* [EXERCISE BRIEF]: Write out exactly the lines of the entries below from the one holding "Protein AF-A0A519XXZ8-F1 (afdb_monomer)" to the one holding "ATOM 19 C CA", inclusive, and leave out all other lines.

* [MATERIAL FOR THIS EXERCISE]:
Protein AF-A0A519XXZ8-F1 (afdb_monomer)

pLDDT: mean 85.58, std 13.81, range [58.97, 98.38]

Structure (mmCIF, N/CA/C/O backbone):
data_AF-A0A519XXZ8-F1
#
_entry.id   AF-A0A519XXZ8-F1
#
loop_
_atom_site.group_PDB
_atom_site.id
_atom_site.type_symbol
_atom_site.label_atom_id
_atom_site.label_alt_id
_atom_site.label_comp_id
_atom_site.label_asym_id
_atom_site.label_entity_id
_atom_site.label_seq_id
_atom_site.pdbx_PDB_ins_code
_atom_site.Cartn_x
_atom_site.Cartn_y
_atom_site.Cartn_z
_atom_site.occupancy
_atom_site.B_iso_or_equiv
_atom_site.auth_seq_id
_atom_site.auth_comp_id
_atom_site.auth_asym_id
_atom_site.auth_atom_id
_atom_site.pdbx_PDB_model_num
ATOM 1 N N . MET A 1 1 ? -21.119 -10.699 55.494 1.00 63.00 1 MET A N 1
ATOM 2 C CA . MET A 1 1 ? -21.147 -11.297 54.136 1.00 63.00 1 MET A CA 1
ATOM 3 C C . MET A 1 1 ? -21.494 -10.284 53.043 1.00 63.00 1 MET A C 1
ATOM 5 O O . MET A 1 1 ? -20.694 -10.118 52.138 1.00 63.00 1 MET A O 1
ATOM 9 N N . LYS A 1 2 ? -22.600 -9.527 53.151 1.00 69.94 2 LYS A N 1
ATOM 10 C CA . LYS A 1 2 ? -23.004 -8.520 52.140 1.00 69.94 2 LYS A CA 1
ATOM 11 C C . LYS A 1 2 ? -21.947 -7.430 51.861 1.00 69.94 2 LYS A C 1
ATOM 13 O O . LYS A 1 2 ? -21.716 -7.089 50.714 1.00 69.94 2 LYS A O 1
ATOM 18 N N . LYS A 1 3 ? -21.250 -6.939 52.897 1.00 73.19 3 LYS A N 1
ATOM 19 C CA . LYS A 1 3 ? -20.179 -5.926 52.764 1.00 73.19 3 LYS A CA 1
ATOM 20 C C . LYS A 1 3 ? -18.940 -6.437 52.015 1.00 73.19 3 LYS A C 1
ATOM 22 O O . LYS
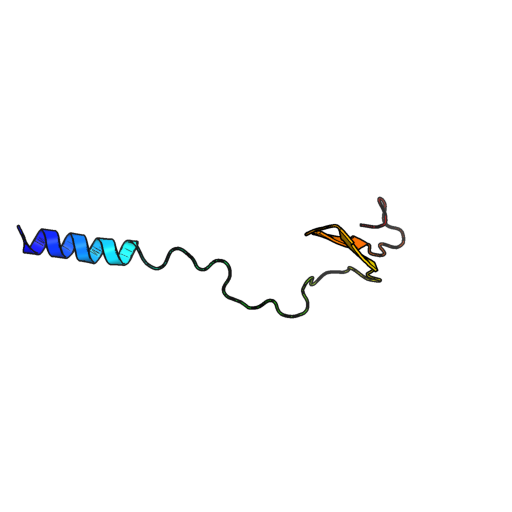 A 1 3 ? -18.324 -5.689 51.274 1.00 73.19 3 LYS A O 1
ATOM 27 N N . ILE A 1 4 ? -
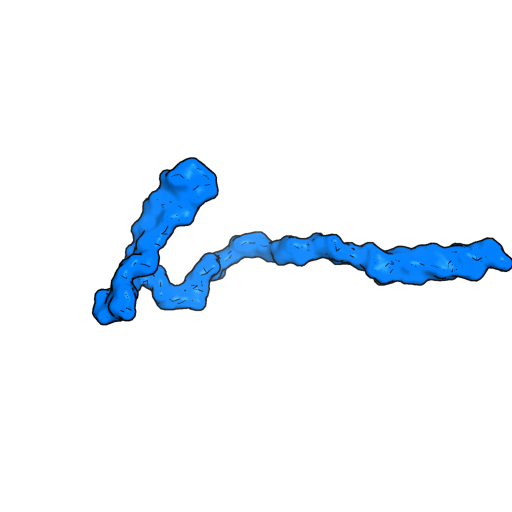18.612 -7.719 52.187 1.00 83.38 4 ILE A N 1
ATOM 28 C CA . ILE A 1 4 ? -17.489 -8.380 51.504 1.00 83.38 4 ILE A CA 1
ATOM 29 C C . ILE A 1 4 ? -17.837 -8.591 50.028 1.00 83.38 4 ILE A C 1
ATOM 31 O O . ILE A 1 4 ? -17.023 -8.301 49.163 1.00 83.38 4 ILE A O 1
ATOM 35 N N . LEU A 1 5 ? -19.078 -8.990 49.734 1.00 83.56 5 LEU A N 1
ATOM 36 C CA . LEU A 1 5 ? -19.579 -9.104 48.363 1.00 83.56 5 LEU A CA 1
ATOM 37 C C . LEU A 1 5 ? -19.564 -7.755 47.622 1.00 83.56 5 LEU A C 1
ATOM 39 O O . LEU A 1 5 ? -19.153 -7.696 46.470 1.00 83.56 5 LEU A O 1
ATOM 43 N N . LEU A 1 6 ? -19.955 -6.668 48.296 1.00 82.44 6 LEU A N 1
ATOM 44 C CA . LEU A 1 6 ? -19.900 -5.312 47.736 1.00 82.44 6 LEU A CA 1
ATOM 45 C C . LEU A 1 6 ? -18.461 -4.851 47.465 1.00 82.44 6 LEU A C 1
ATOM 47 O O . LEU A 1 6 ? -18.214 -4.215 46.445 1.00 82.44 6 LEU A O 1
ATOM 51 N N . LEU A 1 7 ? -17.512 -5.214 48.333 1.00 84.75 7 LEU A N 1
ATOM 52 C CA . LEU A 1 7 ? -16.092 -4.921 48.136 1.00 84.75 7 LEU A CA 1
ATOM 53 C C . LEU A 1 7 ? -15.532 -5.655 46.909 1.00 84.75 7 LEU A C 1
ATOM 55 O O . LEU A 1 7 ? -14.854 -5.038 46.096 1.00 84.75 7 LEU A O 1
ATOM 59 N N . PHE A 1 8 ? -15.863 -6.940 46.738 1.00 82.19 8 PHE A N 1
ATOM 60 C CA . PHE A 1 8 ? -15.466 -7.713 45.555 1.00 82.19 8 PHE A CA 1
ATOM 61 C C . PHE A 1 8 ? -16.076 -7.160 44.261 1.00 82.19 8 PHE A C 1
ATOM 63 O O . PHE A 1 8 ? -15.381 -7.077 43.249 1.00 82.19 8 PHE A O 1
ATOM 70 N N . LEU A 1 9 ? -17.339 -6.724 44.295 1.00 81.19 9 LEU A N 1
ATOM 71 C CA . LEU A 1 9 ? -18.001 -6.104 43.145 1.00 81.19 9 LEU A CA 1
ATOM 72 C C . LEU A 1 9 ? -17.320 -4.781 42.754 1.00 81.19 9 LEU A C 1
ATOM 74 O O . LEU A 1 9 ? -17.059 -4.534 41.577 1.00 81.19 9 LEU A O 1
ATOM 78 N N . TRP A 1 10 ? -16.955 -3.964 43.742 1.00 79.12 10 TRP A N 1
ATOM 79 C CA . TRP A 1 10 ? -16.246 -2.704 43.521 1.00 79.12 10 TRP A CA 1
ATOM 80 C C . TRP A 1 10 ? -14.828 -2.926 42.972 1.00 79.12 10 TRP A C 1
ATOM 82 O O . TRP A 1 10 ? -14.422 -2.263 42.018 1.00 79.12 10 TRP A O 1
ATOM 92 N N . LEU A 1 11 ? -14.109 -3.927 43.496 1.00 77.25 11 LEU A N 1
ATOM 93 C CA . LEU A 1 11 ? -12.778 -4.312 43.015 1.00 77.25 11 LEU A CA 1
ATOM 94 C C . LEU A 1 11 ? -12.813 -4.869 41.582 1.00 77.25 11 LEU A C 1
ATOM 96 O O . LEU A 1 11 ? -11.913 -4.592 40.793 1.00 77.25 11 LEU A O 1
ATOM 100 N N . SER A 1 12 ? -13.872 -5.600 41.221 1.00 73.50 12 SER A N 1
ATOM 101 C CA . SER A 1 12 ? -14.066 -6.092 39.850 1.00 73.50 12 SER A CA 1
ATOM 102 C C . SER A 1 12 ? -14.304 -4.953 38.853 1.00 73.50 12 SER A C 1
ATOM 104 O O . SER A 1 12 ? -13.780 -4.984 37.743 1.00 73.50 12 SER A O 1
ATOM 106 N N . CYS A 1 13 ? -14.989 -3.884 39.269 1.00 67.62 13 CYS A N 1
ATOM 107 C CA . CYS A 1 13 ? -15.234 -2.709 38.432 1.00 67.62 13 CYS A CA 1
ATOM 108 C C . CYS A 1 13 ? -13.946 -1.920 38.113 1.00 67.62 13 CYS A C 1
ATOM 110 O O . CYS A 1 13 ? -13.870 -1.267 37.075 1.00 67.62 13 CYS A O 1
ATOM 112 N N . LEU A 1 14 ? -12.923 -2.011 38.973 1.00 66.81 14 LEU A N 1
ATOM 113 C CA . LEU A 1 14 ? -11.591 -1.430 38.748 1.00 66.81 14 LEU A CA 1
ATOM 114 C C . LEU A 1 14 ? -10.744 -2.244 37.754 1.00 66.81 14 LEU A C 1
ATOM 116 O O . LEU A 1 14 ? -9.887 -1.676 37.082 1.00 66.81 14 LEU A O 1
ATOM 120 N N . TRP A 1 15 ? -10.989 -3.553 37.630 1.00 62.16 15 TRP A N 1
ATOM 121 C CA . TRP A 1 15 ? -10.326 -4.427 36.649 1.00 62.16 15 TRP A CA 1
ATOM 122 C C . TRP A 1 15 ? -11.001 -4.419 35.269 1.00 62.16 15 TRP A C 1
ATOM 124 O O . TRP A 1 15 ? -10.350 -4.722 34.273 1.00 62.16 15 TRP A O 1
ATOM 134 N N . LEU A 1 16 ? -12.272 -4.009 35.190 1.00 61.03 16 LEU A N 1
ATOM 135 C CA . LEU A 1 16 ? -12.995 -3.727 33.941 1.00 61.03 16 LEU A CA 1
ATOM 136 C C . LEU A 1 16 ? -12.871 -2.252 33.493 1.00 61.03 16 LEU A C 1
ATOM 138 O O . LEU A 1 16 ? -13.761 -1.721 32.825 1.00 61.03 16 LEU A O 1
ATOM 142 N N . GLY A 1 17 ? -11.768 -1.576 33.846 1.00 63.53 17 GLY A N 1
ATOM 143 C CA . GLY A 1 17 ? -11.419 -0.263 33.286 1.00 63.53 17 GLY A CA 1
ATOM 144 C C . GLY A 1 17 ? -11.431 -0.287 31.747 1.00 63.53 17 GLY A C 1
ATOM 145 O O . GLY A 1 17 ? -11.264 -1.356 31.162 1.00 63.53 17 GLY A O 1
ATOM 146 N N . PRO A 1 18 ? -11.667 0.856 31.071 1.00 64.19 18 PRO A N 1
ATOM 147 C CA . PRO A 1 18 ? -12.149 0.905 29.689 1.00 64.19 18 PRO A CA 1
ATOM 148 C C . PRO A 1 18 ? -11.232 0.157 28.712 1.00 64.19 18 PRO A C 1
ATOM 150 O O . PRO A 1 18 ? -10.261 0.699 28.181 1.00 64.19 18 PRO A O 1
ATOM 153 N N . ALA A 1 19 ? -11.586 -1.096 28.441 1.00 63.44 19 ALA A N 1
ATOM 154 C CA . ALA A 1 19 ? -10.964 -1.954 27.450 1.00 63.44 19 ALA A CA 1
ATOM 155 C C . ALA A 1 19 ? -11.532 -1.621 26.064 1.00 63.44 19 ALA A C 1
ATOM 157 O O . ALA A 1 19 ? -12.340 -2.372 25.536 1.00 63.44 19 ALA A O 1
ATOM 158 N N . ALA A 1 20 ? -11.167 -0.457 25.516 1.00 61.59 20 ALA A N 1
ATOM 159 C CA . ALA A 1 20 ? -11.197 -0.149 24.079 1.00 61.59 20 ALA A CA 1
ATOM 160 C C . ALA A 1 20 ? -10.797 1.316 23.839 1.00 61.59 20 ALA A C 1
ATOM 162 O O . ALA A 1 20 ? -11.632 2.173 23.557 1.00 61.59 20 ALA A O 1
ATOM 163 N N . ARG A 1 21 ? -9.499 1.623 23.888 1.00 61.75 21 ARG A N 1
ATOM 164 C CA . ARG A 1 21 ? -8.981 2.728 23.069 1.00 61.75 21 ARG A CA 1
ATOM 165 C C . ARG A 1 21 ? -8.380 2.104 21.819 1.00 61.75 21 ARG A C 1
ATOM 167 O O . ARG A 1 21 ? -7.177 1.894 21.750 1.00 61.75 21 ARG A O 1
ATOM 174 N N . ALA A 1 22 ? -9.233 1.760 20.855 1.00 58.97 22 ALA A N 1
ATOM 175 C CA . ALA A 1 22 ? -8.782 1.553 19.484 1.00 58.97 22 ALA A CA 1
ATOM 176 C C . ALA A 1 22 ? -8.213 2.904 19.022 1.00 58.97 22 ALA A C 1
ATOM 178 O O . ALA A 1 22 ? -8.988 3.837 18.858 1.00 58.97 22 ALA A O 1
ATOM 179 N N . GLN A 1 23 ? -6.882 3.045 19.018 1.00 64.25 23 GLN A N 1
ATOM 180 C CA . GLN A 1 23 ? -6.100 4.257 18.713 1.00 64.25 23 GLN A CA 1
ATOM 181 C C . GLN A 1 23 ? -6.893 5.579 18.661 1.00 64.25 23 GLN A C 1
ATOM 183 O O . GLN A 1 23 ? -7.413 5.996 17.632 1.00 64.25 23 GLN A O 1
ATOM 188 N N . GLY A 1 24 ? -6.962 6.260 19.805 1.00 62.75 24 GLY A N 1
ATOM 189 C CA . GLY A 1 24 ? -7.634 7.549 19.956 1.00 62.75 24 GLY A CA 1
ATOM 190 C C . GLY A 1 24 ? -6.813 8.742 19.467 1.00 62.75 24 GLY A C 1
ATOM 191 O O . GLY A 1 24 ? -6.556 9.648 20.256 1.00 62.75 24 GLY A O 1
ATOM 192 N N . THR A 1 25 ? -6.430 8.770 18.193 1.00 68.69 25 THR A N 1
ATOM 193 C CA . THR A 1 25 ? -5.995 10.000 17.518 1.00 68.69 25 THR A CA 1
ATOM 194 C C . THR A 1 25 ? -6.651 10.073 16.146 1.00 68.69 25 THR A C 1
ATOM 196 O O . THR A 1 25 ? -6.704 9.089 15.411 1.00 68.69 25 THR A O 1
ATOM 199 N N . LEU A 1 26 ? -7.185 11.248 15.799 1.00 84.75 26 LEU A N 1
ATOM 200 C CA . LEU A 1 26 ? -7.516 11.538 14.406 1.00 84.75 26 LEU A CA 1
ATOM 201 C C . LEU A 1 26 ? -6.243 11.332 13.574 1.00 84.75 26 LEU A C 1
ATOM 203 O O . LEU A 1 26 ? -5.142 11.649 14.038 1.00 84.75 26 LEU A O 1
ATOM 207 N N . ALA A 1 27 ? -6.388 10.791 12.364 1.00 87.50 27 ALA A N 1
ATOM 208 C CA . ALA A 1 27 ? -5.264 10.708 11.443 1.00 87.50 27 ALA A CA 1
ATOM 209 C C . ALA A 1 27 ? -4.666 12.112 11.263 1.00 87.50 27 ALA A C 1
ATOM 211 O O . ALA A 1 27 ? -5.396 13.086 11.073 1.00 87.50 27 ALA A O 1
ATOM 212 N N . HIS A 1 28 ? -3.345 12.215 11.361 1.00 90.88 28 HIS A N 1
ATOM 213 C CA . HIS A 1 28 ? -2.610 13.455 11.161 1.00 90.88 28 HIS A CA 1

...

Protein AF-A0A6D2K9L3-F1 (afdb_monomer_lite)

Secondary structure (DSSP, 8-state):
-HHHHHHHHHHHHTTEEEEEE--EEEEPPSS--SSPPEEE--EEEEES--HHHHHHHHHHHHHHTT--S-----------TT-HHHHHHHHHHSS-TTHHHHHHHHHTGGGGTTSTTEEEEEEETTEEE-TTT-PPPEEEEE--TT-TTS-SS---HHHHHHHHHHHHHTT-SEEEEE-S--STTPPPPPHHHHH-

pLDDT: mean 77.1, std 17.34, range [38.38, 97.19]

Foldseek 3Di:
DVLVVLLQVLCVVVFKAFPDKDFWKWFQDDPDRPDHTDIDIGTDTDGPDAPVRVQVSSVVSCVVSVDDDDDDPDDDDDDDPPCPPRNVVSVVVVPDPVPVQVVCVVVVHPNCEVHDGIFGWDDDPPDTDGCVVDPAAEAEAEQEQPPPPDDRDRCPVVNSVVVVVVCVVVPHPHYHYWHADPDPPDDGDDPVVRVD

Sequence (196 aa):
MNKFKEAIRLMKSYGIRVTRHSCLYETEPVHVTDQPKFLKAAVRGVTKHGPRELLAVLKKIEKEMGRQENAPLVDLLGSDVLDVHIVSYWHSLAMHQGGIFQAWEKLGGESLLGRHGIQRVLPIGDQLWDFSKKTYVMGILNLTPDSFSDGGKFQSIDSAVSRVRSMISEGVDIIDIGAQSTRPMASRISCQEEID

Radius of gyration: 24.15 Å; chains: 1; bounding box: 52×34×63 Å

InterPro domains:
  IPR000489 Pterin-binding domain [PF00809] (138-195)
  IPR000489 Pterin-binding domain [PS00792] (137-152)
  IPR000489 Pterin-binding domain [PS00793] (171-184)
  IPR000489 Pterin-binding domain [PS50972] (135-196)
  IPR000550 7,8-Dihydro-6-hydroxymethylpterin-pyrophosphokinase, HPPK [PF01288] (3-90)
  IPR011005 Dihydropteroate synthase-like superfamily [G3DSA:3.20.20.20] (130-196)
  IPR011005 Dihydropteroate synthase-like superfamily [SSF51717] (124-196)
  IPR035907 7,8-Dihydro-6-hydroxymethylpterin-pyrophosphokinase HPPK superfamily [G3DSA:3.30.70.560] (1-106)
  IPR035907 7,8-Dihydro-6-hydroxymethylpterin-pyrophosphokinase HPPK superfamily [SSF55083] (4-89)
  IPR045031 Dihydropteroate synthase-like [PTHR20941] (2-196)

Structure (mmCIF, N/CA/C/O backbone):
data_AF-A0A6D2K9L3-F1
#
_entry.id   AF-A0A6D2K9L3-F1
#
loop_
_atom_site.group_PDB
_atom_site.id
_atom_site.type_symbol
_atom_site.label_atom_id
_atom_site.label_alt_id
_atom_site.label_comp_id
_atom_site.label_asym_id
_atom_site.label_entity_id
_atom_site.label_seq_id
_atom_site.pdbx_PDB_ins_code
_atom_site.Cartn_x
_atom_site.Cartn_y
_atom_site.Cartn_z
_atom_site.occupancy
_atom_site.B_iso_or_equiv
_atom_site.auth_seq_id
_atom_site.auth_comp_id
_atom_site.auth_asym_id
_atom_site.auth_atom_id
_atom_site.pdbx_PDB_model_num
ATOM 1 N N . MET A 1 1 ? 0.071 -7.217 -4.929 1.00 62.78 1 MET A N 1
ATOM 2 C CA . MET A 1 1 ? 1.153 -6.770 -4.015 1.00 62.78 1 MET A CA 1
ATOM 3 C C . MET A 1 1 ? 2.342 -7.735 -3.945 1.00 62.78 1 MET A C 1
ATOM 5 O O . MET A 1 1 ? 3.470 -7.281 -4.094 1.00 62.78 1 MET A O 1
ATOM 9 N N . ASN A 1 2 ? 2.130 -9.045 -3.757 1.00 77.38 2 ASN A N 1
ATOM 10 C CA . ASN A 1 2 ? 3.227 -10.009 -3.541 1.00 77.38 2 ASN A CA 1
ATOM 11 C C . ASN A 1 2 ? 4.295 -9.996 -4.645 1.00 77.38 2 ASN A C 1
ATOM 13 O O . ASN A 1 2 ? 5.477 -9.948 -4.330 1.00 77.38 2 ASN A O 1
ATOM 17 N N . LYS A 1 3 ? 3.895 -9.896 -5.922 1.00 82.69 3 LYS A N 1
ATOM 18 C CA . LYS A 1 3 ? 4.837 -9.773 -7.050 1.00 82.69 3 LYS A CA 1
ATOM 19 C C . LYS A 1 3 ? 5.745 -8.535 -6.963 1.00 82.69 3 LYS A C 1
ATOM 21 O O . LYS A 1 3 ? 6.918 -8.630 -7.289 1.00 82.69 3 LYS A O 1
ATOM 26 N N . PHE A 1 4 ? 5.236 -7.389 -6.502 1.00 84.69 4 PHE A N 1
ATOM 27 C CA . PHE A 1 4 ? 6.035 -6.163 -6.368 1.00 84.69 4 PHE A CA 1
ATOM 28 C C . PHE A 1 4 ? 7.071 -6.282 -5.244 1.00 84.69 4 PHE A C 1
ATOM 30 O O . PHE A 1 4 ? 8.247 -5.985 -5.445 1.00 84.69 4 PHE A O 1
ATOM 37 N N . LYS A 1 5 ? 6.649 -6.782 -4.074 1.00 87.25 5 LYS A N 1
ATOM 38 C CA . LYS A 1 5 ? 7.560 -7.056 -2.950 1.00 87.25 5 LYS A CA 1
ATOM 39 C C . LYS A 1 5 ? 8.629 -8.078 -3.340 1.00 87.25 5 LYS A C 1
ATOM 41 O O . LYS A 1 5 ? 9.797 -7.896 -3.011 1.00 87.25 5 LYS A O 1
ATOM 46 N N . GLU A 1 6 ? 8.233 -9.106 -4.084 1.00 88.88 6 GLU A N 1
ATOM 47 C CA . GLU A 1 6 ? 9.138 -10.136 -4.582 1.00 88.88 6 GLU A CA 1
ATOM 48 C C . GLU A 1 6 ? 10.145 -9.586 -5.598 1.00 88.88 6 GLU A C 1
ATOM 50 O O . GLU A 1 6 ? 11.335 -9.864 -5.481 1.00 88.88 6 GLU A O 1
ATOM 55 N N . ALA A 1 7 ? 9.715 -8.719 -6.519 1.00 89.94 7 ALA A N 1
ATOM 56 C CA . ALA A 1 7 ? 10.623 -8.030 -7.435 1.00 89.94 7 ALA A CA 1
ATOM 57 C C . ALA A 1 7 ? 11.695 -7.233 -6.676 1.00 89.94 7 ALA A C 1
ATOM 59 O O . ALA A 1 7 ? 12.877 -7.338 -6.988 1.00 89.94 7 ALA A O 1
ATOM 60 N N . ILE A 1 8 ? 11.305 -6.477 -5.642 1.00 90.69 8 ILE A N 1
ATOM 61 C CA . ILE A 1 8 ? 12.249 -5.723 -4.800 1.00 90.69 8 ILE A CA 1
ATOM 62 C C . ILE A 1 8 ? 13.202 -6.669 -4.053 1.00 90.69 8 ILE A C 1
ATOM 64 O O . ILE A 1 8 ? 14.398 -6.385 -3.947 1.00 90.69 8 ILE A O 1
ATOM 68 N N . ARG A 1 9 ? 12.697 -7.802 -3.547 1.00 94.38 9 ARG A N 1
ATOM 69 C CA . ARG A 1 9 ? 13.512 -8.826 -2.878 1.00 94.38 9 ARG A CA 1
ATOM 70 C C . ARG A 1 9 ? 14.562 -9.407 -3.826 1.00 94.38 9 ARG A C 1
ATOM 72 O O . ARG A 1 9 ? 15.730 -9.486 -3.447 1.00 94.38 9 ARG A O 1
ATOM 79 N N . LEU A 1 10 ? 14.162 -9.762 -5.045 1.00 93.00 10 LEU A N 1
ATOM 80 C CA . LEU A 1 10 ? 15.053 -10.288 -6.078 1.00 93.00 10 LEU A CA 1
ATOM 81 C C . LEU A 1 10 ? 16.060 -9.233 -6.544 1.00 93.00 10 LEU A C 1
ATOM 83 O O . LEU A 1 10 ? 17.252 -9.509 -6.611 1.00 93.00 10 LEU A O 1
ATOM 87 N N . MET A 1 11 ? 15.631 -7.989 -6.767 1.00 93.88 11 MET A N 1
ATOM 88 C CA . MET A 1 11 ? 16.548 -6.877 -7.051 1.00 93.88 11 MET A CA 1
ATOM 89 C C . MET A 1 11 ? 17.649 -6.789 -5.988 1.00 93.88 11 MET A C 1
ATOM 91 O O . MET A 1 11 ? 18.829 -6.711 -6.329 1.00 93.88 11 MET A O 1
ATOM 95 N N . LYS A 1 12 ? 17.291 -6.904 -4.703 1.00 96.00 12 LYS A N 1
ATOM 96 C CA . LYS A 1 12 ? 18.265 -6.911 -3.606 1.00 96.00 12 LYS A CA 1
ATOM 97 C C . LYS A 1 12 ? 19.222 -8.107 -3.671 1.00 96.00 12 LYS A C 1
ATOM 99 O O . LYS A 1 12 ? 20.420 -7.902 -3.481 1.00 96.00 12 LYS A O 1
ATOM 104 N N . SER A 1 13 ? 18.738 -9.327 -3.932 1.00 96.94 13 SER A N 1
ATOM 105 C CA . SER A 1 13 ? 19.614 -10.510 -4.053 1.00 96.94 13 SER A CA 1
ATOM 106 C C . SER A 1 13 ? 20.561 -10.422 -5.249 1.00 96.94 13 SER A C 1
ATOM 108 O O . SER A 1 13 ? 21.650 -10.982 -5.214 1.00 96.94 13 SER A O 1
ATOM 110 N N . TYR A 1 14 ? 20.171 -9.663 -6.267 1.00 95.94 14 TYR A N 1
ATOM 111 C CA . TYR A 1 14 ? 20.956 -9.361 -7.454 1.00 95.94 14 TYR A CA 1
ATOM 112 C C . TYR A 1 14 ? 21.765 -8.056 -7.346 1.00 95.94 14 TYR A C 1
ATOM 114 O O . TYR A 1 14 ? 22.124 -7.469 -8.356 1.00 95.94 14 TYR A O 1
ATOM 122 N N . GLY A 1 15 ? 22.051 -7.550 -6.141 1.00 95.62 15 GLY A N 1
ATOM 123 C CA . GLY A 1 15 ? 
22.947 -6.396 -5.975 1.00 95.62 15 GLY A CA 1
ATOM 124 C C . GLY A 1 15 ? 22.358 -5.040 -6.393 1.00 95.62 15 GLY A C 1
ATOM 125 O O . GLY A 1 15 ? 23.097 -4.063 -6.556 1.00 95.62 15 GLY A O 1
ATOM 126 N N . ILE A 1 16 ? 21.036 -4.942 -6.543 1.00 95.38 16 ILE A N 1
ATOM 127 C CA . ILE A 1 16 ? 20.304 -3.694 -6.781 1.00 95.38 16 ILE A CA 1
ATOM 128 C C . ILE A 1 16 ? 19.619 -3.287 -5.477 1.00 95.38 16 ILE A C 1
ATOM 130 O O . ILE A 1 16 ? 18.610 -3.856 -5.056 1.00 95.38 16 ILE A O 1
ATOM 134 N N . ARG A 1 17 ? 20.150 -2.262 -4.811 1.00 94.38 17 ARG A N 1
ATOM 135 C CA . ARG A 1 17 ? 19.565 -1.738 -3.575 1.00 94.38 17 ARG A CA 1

* [SOLUTION TO THIS PROBLEM]:
Protein AF-A0A519XXZ8-F1 (afdb_monomer)

pLDDT: mean 85.58, std 13.81, range [58.97, 98.38]

Structure (mmCIF, N/CA/C/O backbone):
data_AF-A0A519XXZ8-F1
#
_entry.id   AF-A0A519XXZ8-F1
#
loop_
_atom_site.group_PDB
_atom_site.id
_atom_site.type_symbol
_atom_site.label_atom_id
_atom_site.label_alt_id
_atom_site.label_comp_id
_atom_site.label_asym_id
_atom_site.label_entity_id
_atom_site.label_seq_id
_atom_site.pdbx_PDB_ins_code
_atom_site.Cartn_x
_atom_site.Cartn_y
_atom_site.Cartn_z
_atom_site.occupancy
_atom_site.B_iso_or_equiv
_atom_site.auth_seq_id
_atom_site.auth_comp_id
_atom_site.auth_asym_id
_atom_site.auth_atom_id
_atom_site.pdbx_PDB_model_num
ATOM 1 N N . MET A 1 1 ? -21.119 -10.699 55.494 1.00 63.00 1 MET A N 1
ATOM 2 C CA . MET A 1 1 ? -21.147 -11.297 54.136 1.00 63.00 1 MET A CA 1
ATOM 3 C C . MET A 1 1 ? -21.494 -10.284 53.043 1.00 63.00 1 MET A C 1
ATOM 5 O O . MET A 1 1 ? -20.694 -10.118 52.138 1.00 63.00 1 MET A O 1
ATOM 9 N N . LYS A 1 2 ? -22.600 -9.527 53.151 1.00 69.94 2 LYS A N 1
ATOM 10 C CA . LYS A 1 2 ? -23.004 -8.520 52.140 1.00 69.94 2 LYS A CA 1
ATOM 11 C C . LYS A 1 2 ? -21.947 -7.430 51.861 1.00 69.94 2 LYS A C 1
ATOM 13 O O . LYS A 1 2 ? -21.716 -7.089 50.714 1.00 69.94 2 LYS A O 1
ATOM 18 N N . LYS A 1 3 ? -21.250 -6.939 52.897 1.00 73.19 3 LYS A N 1
ATOM 19 C CA . LYS A 1 3 ? -20.179 -5.926 52.764 1.00 73.19 3 LYS A CA 1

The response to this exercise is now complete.